Have a question about this project? Sign up for a free GitHub account to open an issue and contact its maintainers and the community.

By clicking “Sign up for GitHub”, you agree to our terms of service and privacy statement. We’ll occasionally send you account related emails.

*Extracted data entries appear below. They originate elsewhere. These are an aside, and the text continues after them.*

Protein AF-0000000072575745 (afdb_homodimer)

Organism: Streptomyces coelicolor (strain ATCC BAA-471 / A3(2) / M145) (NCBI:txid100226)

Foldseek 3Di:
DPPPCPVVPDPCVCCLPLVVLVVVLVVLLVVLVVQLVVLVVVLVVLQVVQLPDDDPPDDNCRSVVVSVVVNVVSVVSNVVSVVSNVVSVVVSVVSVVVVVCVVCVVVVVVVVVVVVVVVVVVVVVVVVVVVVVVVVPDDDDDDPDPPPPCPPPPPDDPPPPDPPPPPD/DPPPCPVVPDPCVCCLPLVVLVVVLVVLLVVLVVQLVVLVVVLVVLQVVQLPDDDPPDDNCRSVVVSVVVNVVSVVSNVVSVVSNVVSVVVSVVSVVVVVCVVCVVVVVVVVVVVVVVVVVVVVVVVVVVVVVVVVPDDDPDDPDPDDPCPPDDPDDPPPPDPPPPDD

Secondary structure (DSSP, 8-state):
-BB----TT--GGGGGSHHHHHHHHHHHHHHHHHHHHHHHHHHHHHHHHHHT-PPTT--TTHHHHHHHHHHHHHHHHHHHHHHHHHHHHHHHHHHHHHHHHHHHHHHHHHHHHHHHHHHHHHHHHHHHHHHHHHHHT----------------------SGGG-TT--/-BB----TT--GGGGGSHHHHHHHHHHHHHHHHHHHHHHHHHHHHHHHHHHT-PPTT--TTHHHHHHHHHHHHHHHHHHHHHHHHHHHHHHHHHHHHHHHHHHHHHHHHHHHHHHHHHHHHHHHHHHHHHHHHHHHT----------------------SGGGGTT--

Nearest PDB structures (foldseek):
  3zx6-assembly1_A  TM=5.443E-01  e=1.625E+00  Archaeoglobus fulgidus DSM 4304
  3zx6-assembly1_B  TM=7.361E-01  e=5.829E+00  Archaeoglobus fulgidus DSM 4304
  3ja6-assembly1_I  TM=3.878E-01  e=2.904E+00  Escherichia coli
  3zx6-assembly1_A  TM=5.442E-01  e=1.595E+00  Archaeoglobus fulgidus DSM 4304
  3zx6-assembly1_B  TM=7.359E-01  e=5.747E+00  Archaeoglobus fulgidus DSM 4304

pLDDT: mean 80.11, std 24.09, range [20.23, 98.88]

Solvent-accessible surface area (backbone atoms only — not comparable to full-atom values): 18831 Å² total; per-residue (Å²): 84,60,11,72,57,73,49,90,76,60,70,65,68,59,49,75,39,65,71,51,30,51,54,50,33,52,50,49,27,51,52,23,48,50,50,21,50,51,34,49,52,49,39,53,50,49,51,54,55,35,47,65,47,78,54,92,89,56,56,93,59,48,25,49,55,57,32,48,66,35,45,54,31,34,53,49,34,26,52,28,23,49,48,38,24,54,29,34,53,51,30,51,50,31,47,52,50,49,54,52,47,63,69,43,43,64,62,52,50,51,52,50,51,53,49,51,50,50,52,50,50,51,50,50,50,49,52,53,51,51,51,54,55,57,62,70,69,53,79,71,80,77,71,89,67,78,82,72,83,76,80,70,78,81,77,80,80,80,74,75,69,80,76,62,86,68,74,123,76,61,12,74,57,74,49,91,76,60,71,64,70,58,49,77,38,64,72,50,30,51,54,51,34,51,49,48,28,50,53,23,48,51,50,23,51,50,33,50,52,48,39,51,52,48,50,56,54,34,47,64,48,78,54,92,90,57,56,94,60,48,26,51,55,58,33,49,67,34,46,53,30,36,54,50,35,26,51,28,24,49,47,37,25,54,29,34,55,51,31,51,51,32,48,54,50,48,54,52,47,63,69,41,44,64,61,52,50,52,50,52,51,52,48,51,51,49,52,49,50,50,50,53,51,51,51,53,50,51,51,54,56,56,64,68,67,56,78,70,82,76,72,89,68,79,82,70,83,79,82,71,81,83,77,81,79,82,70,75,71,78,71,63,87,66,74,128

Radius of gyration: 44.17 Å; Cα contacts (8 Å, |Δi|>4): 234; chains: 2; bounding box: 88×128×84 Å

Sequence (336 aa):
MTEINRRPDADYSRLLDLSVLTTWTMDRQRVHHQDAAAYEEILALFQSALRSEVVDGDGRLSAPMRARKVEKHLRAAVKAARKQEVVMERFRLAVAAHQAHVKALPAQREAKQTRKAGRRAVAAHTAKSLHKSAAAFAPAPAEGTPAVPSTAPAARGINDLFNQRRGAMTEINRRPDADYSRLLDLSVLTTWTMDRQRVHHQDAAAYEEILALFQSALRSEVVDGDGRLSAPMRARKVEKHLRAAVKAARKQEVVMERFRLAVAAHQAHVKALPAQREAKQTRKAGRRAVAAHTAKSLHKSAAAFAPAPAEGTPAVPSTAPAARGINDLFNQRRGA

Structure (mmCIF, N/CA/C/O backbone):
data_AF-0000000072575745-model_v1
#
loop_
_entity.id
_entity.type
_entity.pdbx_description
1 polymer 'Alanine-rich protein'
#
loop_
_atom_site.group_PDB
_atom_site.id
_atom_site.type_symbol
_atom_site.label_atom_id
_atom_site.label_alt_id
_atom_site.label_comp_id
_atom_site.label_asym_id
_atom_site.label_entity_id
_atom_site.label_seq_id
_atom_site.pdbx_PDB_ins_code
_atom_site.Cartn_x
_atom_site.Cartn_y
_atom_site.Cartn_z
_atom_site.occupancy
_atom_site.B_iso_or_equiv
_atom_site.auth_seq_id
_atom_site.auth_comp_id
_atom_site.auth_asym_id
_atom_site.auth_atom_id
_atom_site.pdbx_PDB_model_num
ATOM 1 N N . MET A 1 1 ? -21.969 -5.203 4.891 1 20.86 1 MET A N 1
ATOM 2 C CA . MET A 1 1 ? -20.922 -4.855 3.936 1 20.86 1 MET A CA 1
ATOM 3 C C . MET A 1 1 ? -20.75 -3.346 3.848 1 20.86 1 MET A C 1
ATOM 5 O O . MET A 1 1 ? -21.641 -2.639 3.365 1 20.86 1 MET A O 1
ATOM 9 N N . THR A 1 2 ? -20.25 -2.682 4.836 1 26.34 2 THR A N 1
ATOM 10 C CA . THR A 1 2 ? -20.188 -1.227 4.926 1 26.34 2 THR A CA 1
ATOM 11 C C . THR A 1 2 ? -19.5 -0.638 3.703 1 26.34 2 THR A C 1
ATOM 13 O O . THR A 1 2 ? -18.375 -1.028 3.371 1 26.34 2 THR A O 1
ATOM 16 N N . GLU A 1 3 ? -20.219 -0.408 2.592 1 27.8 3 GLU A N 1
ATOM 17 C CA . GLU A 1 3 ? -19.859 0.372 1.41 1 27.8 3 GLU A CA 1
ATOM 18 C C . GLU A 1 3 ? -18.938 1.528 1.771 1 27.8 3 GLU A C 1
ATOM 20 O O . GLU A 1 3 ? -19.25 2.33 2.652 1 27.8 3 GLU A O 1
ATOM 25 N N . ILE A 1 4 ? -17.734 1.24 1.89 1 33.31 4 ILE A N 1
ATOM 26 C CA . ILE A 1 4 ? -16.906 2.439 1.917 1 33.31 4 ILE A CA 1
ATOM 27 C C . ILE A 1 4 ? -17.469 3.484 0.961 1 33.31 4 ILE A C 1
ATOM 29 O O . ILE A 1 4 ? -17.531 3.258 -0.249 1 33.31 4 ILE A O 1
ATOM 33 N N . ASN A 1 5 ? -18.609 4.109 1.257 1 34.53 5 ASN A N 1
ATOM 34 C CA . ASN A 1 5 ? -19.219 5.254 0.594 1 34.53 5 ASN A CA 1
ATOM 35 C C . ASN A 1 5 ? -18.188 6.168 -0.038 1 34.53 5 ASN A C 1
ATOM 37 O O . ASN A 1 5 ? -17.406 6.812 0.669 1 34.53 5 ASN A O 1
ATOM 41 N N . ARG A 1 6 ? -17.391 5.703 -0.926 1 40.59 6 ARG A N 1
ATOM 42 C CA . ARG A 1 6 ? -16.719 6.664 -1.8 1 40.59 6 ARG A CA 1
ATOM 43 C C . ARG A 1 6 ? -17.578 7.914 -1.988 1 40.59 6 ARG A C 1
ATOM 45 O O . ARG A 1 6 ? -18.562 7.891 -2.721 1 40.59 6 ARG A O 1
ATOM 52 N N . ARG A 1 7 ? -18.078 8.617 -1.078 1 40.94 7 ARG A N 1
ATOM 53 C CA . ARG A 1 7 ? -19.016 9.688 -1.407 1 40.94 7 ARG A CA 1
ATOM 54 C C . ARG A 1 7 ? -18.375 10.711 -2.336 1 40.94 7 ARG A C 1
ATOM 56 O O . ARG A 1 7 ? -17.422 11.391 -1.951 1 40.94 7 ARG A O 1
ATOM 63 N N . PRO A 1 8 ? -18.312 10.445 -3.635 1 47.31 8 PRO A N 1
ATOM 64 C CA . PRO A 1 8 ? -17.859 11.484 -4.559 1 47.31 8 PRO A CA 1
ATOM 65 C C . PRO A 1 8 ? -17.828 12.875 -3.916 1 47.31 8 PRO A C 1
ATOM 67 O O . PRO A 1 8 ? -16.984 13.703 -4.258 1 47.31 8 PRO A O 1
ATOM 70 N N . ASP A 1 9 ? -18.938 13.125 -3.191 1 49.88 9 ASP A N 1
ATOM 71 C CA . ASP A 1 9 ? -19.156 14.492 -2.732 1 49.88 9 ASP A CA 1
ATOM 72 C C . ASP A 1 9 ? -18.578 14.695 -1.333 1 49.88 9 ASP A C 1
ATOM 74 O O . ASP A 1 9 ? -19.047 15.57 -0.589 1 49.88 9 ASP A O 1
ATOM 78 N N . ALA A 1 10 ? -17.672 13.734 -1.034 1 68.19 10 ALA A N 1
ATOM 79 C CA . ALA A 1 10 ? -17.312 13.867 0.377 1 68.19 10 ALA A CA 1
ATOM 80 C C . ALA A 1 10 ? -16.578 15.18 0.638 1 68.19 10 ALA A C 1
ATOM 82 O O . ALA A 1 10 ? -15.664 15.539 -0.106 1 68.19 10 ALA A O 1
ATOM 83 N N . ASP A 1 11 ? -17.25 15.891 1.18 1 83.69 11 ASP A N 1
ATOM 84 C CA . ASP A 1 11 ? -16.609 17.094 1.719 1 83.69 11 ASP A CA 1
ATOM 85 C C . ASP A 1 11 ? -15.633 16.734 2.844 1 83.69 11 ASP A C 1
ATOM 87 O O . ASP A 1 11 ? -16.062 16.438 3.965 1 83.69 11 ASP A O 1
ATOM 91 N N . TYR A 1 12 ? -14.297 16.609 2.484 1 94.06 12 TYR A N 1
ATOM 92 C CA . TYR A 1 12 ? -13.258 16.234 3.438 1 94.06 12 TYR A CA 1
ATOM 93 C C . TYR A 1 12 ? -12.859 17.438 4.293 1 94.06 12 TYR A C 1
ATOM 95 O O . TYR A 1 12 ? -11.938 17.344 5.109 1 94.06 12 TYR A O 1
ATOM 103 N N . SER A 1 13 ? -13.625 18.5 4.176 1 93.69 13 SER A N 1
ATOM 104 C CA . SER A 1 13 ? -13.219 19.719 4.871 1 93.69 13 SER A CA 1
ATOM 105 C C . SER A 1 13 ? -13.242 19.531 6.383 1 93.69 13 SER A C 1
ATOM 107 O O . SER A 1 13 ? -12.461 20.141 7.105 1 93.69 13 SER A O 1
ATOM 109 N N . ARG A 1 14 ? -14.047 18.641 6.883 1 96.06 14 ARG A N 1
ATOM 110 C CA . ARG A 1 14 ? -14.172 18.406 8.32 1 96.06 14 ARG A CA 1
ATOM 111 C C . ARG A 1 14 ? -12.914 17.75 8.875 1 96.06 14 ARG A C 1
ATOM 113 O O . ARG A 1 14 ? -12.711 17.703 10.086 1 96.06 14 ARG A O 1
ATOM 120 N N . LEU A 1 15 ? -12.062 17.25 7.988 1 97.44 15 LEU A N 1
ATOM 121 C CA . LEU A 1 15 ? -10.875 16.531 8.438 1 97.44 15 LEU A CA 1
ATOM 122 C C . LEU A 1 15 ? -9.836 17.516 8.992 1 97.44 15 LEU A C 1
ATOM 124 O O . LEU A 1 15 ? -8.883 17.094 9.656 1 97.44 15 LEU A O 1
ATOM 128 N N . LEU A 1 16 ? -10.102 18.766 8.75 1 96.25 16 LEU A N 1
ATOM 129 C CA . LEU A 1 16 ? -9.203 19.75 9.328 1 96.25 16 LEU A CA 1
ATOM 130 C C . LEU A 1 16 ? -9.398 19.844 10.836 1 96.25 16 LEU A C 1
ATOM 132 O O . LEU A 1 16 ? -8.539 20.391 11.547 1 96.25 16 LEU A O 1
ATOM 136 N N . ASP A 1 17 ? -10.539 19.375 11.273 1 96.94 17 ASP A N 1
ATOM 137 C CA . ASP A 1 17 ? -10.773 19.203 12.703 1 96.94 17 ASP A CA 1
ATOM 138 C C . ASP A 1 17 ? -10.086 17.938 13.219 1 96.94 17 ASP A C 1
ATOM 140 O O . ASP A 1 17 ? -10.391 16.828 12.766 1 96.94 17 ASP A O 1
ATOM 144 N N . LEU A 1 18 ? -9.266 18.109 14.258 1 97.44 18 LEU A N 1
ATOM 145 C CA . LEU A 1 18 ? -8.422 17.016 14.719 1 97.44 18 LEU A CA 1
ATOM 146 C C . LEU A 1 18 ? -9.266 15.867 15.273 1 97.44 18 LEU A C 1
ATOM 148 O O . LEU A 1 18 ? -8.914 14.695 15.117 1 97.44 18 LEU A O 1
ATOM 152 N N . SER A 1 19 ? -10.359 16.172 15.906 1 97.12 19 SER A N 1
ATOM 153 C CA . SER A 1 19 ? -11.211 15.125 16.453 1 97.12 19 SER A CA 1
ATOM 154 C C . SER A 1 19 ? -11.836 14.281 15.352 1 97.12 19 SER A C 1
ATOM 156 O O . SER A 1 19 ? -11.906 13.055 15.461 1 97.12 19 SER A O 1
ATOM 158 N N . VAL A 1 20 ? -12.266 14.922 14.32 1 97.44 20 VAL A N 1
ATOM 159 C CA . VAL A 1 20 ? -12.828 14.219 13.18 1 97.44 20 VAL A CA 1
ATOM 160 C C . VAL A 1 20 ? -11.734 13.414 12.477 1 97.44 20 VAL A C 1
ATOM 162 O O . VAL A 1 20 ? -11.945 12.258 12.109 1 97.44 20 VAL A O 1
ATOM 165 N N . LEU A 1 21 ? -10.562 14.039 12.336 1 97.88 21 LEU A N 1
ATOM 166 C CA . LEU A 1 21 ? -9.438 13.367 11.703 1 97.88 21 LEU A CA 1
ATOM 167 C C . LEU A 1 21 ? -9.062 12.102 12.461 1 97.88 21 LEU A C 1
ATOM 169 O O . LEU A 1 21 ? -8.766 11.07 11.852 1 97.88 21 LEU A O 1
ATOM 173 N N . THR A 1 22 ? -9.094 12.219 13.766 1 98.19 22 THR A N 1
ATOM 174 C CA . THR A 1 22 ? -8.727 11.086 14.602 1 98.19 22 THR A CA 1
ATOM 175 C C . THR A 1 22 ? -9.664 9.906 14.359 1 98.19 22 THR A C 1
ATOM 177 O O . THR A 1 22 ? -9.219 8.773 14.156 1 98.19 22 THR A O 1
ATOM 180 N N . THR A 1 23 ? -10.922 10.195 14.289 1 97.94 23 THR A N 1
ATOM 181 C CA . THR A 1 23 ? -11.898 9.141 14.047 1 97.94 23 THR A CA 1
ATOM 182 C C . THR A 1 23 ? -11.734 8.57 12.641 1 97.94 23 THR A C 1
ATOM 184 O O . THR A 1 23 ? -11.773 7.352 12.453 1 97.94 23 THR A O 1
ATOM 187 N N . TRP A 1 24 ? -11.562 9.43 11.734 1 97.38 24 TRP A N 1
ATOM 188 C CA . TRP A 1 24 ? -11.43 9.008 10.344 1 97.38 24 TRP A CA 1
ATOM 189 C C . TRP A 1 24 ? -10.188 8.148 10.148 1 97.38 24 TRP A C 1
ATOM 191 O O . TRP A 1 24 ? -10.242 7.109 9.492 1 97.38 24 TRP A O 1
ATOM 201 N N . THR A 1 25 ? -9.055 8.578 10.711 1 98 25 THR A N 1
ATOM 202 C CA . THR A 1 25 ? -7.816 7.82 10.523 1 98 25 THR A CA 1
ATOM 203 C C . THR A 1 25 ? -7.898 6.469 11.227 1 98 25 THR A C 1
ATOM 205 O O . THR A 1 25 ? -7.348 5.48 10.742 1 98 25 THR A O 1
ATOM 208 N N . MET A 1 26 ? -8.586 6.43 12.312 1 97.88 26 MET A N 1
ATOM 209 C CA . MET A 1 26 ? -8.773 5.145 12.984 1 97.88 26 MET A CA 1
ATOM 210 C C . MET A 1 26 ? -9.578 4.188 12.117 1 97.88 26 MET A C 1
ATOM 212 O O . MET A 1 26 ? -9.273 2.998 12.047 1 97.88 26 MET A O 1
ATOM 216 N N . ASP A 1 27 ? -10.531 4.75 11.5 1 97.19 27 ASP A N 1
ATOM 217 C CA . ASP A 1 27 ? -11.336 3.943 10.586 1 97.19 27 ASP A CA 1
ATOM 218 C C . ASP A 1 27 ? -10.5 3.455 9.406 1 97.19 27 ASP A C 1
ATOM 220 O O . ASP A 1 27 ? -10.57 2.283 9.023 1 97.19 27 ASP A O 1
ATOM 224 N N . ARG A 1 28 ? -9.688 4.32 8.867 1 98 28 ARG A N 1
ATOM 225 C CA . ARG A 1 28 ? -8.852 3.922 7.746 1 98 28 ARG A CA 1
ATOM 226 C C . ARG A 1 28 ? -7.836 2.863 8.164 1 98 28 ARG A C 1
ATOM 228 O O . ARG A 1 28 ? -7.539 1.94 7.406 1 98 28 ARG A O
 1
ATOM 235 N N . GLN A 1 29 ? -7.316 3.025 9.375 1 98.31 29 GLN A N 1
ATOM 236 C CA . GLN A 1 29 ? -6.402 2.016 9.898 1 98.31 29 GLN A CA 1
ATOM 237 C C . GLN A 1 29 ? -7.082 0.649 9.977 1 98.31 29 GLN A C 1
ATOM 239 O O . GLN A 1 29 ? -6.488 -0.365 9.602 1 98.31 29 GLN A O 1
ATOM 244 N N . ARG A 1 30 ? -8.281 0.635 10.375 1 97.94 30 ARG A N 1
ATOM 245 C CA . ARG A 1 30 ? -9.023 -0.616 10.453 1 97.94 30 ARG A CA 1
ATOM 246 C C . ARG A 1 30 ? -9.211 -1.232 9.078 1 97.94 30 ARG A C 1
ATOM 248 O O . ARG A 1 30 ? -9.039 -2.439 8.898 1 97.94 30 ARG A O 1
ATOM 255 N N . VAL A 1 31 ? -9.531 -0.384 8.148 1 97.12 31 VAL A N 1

Already on GitHub? Sign in to your account

Implement elemental-register upgrade #868

Draft
wants to merge 1 commit into
base: main
Choose a base branch
from

Conversation

anmazzotti
Copy link
Contributor

@anmazzotti anmazzotti commented Oct 10, 2024

Part of rancher/elemental#1565

This PR introduces the elemental-register upgrade subcommand to replace the suc-upgrade script.

Most of the logic from suc-upgrade was kept, except the isHigherVersion and FORCE=true logic, which got eliminated.
Instead, the elemental-register upgrade commands accepts a correlationID that will be applied to the Elemental snapshot during upgrade.

By default we are using the ManagedOSImage.Spec sha224 hash as correlationID. With some quirks, for example the spec.Targets is always nullified to avoid re-applying upgrades whenever the target clusters are updated.

Also all client side logic to prevent concurrent upgrades (using a file based lock) has been removed. Instead we exploit the system-upgrade-controller exclusive flag.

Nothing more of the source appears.